* THE PROBLEM:
From the line with "ATOM 50 N N" through the line with "ATOM 54 O O", inclusive, return each line of the data below exactly and leave the rest out.

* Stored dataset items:
———
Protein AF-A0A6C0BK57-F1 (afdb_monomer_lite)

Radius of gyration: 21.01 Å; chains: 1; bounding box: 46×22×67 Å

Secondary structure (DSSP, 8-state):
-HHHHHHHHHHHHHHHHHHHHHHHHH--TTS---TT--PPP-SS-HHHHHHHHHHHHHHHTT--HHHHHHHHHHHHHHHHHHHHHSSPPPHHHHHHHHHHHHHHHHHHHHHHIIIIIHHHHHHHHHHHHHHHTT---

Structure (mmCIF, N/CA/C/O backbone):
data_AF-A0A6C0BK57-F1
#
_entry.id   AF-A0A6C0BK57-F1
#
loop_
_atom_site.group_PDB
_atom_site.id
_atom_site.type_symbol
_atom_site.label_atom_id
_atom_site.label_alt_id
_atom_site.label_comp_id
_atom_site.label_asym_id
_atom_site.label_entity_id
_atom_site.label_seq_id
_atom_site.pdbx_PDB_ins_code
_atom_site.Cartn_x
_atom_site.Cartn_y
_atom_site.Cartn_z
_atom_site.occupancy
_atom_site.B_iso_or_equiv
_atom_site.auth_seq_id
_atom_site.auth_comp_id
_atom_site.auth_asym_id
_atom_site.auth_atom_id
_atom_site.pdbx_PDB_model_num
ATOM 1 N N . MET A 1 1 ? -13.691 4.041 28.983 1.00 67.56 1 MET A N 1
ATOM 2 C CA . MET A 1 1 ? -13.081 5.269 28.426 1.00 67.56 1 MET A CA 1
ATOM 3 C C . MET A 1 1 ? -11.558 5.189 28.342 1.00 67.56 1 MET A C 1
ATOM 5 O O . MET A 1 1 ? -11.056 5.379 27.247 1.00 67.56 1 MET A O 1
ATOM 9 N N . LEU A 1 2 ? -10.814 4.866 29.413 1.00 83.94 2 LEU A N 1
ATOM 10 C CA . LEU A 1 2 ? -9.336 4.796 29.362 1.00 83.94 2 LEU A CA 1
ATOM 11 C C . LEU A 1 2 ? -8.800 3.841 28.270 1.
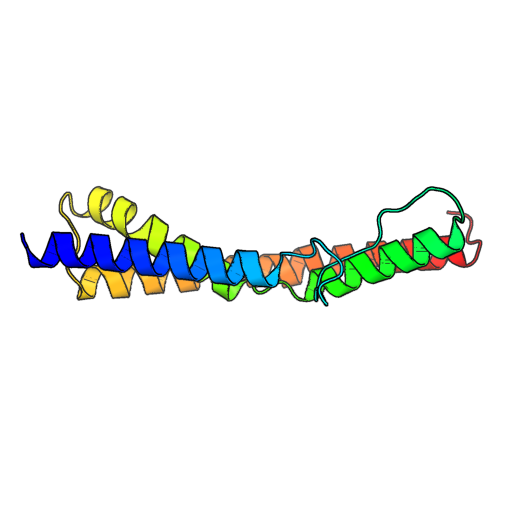00 83.94 2 LEU A C 1
ATOM 13 O O . LEU A 1 2 ? -7.961 4.231 27.466 1.00 83.94 2 LEU A O 1
ATOM 17 N N . TYR A 1 3 ? -9.346 2.623 28.186 1.00 84.75 3 TYR A N 1
ATOM 18 C CA . TYR A 1 3 ? -8.963 1.623 27.175 1.00 84.75 3 TYR A CA 1
ATOM 19 C C . TYR A 1 3 ? -9.185 2.088 25.731 1.00 84.75 3 TYR A C 1
ATOM 21 O O . TYR A 1 3 ? -8.428 1.737 24.833 1.00 84.75 3 TYR A O 1
ATOM 29 N N . THR A 1 4 ? -10.207 2.911 25.512 1.00 85.12 4 THR A N 1
ATOM 30 C CA . THR A 1 4 ? -10.569 3.433 24.194 1.00 85.12 4 THR A CA 1
ATOM 31 C C . THR A 1 4 ? -9.549 4.466 23.715 1.00 85.12 4 THR A C 1
ATOM 33 O O . THR A 1 4 ? -9.111 4.422 22.571 1.00 85.12 4 THR A O 1
ATOM 36 N N . TRP A 1 5 ? -9.108 5.351 24.612 1.00 87.12 5 TRP A N 1
ATOM 37 C CA . TRP A 1 5 ? -8.035 6.308 24.330 1.00 87.12 5 TRP A CA 1
ATOM 38 C C . TRP A 1 5 ? -6.693 5.616 24.097 1.00 87.12 5 TRP A C 1
ATOM 40 O O . TRP A 1 5 ? -5.972 5.979 23.170 1.00 87.12 5 TRP A O 1
ATOM 50 N N . LEU A 1 6 ? -6.386 4.580 24.884 1.00 91.31 6 LEU A N 1
ATOM 51 C CA . LEU A 1 6 ? -5.193 3.758 24.681 1.00 91.31 6 LEU A CA 1
ATOM 52 C C . LEU A 1 6 ? -5.179 3.108 23.291 1.00 91.31 6 LEU A C 1
ATOM 54 O O . LEU A 1 6 ? -4.154 3.159 22.617 1.00 91.31 6 LEU A O 1
ATOM 58 N N . LEU A 1 7 ? -6.312 2.567 22.828 1.00 89.62 7 LEU A N 1
ATOM 59 C CA . LEU A 1 7 ? -6.435 1.986 21.486 1.00 89.62 7 LEU A CA 1
ATOM 60 C C . LEU A 1 7 ? -6.120 3.011 20.392 1.00 89.62 7 LEU A C 1
ATOM 62 O O . LEU A 1 7 ? -5.350 2.712 19.479 1.00 89.62 7 LEU A O 1
ATOM 66 N N . VAL A 1 8 ? -6.672 4.223 20.494 1.00 89.62 8 VAL A N 1
ATOM 67 C CA . VAL A 1 8 ? -6.423 5.296 19.518 1.00 89.62 8 VAL A CA 1
ATOM 68 C C . VAL A 1 8 ? -4.944 5.683 19.497 1.00 89.62 8 VAL A C 1
ATOM 70 O O . VAL A 1 8 ? -4.352 5.762 18.424 1.00 89.62 8 VAL A O 1
ATOM 73 N N . ILE A 1 9 ? -4.321 5.860 20.665 1.00 93.75 9 ILE A N 1
ATOM 74 C CA . ILE A 1 9 ? -2.896 6.212 20.768 1.00 93.75 9 ILE A CA 1
ATOM 75 C C . ILE A 1 9 ? -2.020 5.119 20.147 1.00 93.75 9 ILE A C 1
ATOM 77 O O . ILE A 1 9 ? -1.156 5.417 19.325 1.00 93.75 9 ILE A O 1
ATOM 81 N N . ILE A 1 10 ? -2.266 3.852 20.494 1.00 93.44 10 ILE A N 1
ATOM 82 C CA . ILE A 1 10 ? -1.528 2.711 19.937 1.00 93.44 10 ILE A CA 1
ATOM 83 C C . ILE A 1 10 ? -1.698 2.656 18.416 1.00 93.44 10 ILE A C 1
ATOM 85 O O . ILE A 1 10 ? -0.721 2.475 17.694 1.00 93.44 10 ILE A O 1
ATOM 89 N N . THR A 1 11 ? -2.916 2.876 17.922 1.00 91.69 11 THR A N 1
ATOM 90 C CA . THR A 1 11 ? -3.210 2.903 16.484 1.00 91.69 11 THR A CA 1
ATOM 91 C C . THR A 1 11 ? -2.410 3.992 15.772 1.00 91.69 11 THR A C 1
ATOM 93 O O . THR A 1 11 ? -1.784 3.717 14.751 1.00 91.69 11 THR A O 1
ATOM 96 N N . ILE A 1 12 ? -2.361 5.206 16.330 1.00 94.44 12 ILE A N 1
ATOM 97 C CA . ILE A 1 12 ? -1.572 6.314 15.775 1.00 94.44 12 ILE A CA 1
ATOM 98 C C . ILE A 1 12 ? -0.083 5.954 15.740 1.00 94.44 12 ILE A C 1
ATOM 100 O O . ILE A 1 12 ? 0.564 6.158 14.715 1.00 94.44 12 ILE A O 1
ATOM 104 N N . ILE A 1 13 ? 0.459 5.378 16.818 1.00 96.44 13 ILE A N 1
ATOM 105 C CA . ILE A 1 13 ? 1.866 4.951 16.876 1.00 96.44 13 ILE A CA 1
ATOM 106 C C . ILE A 1 13 ? 2.163 3.917 15.783 1.00 96.44 13 ILE A C 1
ATOM 108 O O . ILE A 1 13 ? 3.164 4.046 15.079 1.00 96.44 13 ILE A O 1
ATOM 112 N N . ILE A 1 14 ? 1.286 2.924 15.602 1.00 94.38 14 ILE A N 1
ATOM 113 C CA . ILE A 1 14 ? 1.431 1.904 14.555 1.00 94.38 14 ILE A CA 1
ATOM 114 C C . ILE A 1 14 ? 1.397 2.550 13.166 1.00 94.38 14 ILE A C 1
ATOM 116 O O . ILE A 1 14 ? 2.256 2.247 12.341 1.00 94.38 14 ILE A O 1
ATOM 120 N N . ILE A 1 15 ? 0.457 3.463 12.906 1.00 94.19 15 ILE A N 1
ATOM 121 C CA . ILE A 1 15 ? 0.358 4.170 11.621 1.00 94.19 15 ILE A CA 1
ATOM 122 C C . ILE A 1 15 ? 1.641 4.959 11.342 1.00 94.19 15 ILE A C 1
ATOM 124 O O . ILE A 1 15 ? 2.213 4.824 10.263 1.00 94.19 15 ILE A O 1
ATOM 128 N N . VAL A 1 16 ? 2.133 5.736 12.312 1.00 95.69 16 VAL A N 1
ATOM 129 C CA . VAL A 1 16 ? 3.374 6.512 12.167 1.00 95.69 16 VAL A CA 1
ATOM 130 C C . VAL A 1 16 ? 4.568 5.592 11.911 1.00 95.69 16 VAL A C 1
ATOM 132 O O . VAL A 1 16 ? 5.372 5.877 11.027 1.00 95.69 16 VAL A O 1
ATOM 135 N N . ALA A 1 17 ? 4.670 4.470 12.626 1.00 94.62 17 ALA A N 1
ATOM 136 C CA . ALA A 1 17 ? 5.736 3.495 12.420 1.00 94.62 17 ALA A CA 1
ATOM 137 C C . ALA A 1 17 ? 5.680 2.856 11.021 1.00 94.62 17 ALA A C 1
ATOM 139 O O . ALA A 1 17 ? 6.715 2.731 10.366 1.00 94.62 17 ALA A O 1
ATOM 140 N N . LEU A 1 18 ? 4.486 2.492 10.536 1.00 93.12 18 LEU A N 1
ATOM 141 C CA . LEU A 1 18 ? 4.294 1.941 9.192 1.00 93.12 18 LEU A CA 1
ATOM 142 C C . LEU A 1 18 ? 4.621 2.966 8.103 1.00 93.12 18 LEU A C 1
ATOM 144 O O . LEU A 1 18 ? 5.315 2.627 7.149 1.00 93.12 18 LEU A O 1
ATOM 148 N N . ILE A 1 19 ? 4.184 4.219 8.261 1.00 92.50 19 ILE A N 1
ATOM 149 C CA . ILE A 1 19 ? 4.515 5.306 7.329 1.00 92.50 19 ILE A CA 1
ATOM 150 C C . ILE A 1 19 ? 6.022 5.560 7.326 1.00 92.50 19 ILE A C 1
ATOM 152 O O . ILE A 1 19 ? 6.614 5.673 6.259 1.00 92.50 19 ILE A O 1
ATOM 156 N N . ALA A 1 20 ? 6.667 5.607 8.494 1.00 91.19 20 ALA A N 1
ATOM 157 C CA . ALA A 1 20 ? 8.112 5.790 8.590 1.00 91.19 20 ALA A CA 1
ATOM 158 C C . ALA A 1 20 ? 8.881 4.627 7.947 1.00 91.19 20 ALA A C 1
ATOM 160 O O . ALA A 1 20 ? 9.901 4.847 7.293 1.00 91.19 20 ALA A O 1
ATOM 161 N N . TRP A 1 21 ? 8.398 3.391 8.104 1.00 88.94 21 TRP A N 1
ATOM 162 C CA . TRP A 1 21 ? 8.985 2.225 7.450 1.00 88.94 21 TRP A CA 1
ATOM 163 C C . TRP A 1 21 ? 8.833 2.296 5.929 1.00 88.94 21 TRP A C 1
ATOM 165 O O . TRP A 1 21 ? 9.813 2.090 5.209 1.00 88.94 21 TRP A O 1
ATOM 175 N N . GLU A 1 22 ? 7.640 2.636 5.447 1.00 86.94 22 GLU A N 1
ATOM 176 C CA . GLU A 1 22 ? 7.379 2.783 4.019 1.00 86.94 22 GLU A CA 1
ATOM 177 C C . GLU A 1 22 ? 8.228 3.910 3.425 1.00 86.94 22 GLU A C 1
ATOM 179 O O . GLU A 1 22 ? 8.957 3.683 2.460 1.00 86.94 22 GLU A O 1
ATOM 184 N N . TYR A 1 23 ? 8.262 5.072 4.079 1.00 85.12 23 TYR A N 1
ATOM 185 C CA . TYR A 1 23 ? 9.104 6.201 3.694 1.00 85.12 23 TYR A CA 1
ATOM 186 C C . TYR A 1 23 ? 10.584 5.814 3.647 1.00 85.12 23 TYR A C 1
———
* WRITTEN ANSWER:
ATOM 50 N N . LEU A 1 6 ? -6.386 4.580 24.884 1.00 91.31 6 LEU A N 1
ATOM 51 C CA . LEU A 1 6 ? -5.193 3.758 24.681 1.00 91.31 6 LEU A CA 1
ATOM 52 C C . LEU A 1 6 ? -5.179 3.108 23.291 1.00 91.31 6 LEU A C 1
ATOM 54 O O . LEU A 1 6 ? -4.154 3.159 22.617 1.00 91.31 6 LEU A O 1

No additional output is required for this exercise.